**EXERCISE DESCRIPTION:** In the entries below, begin at the line that has "ATOM 72 O O", stop after the line that has "ATOM 98 C C", and output those lines exactly with no pictures.

━━ INPUT FOR THIS TASK ━━

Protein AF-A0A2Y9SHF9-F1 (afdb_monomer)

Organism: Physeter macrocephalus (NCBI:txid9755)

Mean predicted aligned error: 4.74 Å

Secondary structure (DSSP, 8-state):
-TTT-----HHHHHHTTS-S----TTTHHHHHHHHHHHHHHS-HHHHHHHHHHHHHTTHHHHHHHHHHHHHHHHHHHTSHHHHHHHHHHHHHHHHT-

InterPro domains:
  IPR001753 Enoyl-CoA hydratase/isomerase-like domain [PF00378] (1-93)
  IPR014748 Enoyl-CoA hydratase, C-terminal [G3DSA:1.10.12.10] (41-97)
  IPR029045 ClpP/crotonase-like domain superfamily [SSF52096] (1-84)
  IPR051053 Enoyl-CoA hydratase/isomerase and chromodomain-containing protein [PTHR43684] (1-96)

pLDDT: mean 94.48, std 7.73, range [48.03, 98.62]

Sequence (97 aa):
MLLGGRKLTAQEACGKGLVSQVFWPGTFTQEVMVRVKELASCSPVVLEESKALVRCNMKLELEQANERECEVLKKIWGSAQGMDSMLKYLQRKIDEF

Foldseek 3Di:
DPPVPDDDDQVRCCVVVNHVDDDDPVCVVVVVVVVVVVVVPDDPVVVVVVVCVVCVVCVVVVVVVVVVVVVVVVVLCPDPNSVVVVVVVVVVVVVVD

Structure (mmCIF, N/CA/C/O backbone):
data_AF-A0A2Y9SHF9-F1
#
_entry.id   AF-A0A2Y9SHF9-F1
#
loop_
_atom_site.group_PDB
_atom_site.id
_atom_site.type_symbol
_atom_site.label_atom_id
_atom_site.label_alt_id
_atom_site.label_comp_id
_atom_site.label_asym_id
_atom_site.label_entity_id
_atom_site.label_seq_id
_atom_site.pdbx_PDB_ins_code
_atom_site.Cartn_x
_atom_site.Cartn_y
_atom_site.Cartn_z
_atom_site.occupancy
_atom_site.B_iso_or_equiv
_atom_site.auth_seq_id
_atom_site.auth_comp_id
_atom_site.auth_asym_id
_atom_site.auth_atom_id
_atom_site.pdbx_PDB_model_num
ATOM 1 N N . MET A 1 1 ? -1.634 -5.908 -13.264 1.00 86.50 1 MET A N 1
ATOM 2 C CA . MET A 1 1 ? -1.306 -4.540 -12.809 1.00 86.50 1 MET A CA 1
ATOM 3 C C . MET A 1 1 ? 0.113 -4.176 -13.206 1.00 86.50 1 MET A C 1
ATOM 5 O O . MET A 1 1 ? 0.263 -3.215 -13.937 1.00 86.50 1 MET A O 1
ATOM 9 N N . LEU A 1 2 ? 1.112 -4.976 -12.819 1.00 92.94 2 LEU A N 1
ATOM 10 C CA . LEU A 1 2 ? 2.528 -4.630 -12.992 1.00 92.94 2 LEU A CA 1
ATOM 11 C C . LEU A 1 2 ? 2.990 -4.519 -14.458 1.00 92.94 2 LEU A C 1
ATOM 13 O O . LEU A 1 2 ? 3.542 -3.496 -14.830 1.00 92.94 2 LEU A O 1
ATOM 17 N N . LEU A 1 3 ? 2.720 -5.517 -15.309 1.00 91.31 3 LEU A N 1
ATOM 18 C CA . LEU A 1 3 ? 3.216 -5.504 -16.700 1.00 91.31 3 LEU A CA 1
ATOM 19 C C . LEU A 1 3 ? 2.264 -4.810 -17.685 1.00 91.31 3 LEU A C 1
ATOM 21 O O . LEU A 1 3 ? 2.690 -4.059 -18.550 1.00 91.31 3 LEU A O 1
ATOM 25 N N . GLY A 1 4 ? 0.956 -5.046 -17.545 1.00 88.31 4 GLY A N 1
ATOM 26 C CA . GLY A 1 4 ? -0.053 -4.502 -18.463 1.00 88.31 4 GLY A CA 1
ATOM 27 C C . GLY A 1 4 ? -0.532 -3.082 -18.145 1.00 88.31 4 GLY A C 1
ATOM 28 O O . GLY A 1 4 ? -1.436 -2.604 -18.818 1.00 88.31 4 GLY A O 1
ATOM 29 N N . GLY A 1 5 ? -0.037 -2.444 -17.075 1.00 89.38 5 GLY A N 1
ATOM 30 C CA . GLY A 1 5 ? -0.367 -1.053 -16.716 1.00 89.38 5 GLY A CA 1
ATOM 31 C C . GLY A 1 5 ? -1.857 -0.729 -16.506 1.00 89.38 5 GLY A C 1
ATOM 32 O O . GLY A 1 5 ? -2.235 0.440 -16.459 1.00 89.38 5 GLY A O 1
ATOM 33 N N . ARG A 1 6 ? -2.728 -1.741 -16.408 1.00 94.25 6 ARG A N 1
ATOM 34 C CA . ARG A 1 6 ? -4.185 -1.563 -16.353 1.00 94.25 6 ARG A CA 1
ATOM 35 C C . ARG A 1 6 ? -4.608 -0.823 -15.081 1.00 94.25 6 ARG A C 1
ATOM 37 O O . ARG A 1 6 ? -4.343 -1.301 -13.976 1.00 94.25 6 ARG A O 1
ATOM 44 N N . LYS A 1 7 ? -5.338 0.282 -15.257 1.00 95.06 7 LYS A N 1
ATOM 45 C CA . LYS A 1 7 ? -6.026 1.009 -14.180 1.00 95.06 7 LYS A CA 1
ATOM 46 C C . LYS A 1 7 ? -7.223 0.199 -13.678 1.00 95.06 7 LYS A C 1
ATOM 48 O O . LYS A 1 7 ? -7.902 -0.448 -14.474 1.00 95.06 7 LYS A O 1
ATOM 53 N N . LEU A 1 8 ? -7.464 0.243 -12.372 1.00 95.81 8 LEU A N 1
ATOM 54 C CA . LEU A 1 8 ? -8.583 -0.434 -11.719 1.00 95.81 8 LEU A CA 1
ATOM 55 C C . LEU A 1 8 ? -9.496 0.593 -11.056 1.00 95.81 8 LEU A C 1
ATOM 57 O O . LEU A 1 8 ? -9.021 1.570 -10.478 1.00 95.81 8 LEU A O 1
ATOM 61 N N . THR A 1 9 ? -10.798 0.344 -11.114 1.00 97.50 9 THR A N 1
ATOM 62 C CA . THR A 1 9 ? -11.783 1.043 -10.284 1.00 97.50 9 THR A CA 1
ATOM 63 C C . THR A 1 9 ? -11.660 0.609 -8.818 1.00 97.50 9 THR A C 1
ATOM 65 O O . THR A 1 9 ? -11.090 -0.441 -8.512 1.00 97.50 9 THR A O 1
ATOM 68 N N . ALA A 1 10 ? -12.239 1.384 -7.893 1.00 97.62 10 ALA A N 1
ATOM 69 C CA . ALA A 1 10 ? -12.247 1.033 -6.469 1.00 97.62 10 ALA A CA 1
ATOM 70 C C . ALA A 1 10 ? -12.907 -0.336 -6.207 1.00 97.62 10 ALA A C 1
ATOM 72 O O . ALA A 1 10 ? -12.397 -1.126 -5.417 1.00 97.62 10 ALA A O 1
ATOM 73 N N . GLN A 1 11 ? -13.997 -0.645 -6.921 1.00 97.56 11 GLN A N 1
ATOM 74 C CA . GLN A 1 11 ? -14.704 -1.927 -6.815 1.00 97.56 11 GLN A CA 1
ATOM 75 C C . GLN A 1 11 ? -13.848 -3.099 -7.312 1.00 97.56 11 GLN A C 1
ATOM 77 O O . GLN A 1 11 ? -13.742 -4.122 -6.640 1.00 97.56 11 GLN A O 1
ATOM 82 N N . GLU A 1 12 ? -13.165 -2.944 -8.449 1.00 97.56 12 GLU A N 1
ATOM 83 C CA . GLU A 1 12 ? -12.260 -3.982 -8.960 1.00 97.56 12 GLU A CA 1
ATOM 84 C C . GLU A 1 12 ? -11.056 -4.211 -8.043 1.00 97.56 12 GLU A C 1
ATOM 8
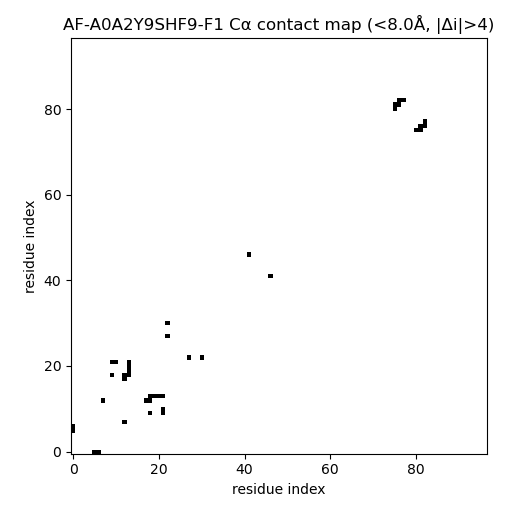6 O O . GLU A 1 12 ? -10.624 -5.349 -7.866 1.00 97.56 12 GLU A O 1
ATOM 91 N N . ALA A 1 13 ? -10.503 -3.142 -7.463 1.00 97.81 13 ALA A N 1
ATOM 92 C CA . ALA A 1 13 ? -9.416 -3.240 -6.496 1.00 97.81 13 ALA A CA 1
ATOM 93 C C . ALA A 1 13 ? -9.873 -3.943 -5.206 1.00 97.81 13 ALA A C 1
ATOM 95 O O . ALA A 1 13 ? -9.126 -4.756 -4.658 1.00 97.81 13 ALA A O 1
ATOM 96 N N . CYS A 1 14 ? -11.113 -3.693 -4.770 1.00 97.56 14 CYS A N 1
ATOM 97 C CA . CYS A 1 14 ? -11.725 -4.374 -3.632 1.00 97.56 14 CYS A CA 1
ATOM 98 C C . CYS A 1 14 ? -11.882 -5.875 -3.895 1.00 97.56 14 CYS A C 1
ATOM 100 O O . CYS A 1 14 ? -11.426 -6.693 -3.101 1.00 97.56 14 CYS A O 1
ATOM 102 N N . GLY A 1 15 ? -12.408 -6.252 -5.065 1.00 97.56 15 GLY A N 1
ATOM 103 C CA . GLY A 1 15 ? -12.531 -7.657 -5.473 1.00 97.56 15 GLY A CA 1
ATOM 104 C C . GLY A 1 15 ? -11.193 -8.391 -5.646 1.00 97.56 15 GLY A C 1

━━━

**REPLY TO THE TASK:**
ATOM 72 O O . ALA A 1 10 ? -12.397 -1.126 -5.417 1.00 97.62 10 ALA A O 1
ATOM 73 N N . GLN A 1 11 ? -13.997 -0.645 -6.921 1.00 97.56 11 GLN A N 1
ATOM 74 C CA . GLN A 1 11 ? -14.704 -1.927 -6.815 1.00 97.56 11 GLN A CA 1
ATOM 75 C C . GLN A 1 11 ? -13.848 -3.099 -7.312 1.00 97.56 11 GLN A C 1
ATOM 77 O O . GLN A 1 11 ? -13.742 -4.122 -6.640 1.00 97.56 11 GLN A O 1
ATOM 82 N N . GLU A 1 12 ? -13.165 -2.944 -8.449 1.00 97.56 12 GLU A N 1
ATOM 83 C CA . GLU A 1 12 ? -12.260 -3.982 -8.960 1.00 97.56 12 GLU A CA 1
ATOM 84 C C . GLU A 1 12 ? -11.056 -4.211 -8.043 1.00 97.56 12 GLU A C 1
ATOM 8
6 O O . GLU A 1 12 ? -10.624 -5.349 -7.866 1.00 97.56 12 GLU A O 1
ATOM 91 N N . ALA A 1 13 ? -10.503 -3.142 -7.463 1.00 97.81 13 ALA A N 1
ATOM 92 C CA . ALA A 1 13 ? -9.416 -3.240 -6.496 1.00 97.81 13 ALA A CA 1
ATOM 93 C C . ALA A 1 13 ? -9.873 -3.943 -5.206 1.00 97.81 13 ALA A C 1
ATOM 95 O O . ALA A 1 13 ? -9.126 -4.756 -4.658 1.00 97.81 13 ALA A O 1
ATOM 96 N N . CYS A 1 14 ? -11.113 -3.693 -4.770 1.00 97.56 14 CYS A N 1
ATOM 97 C CA . CYS A 1 14 ? -11.725 -4.374 -3.632 1.00 97.56 14 CYS A CA 1
ATOM 98 C C . CYS A 1 14 ? -11.882 -5.875 -3.895 1.00 97.56 14 CYS A C 1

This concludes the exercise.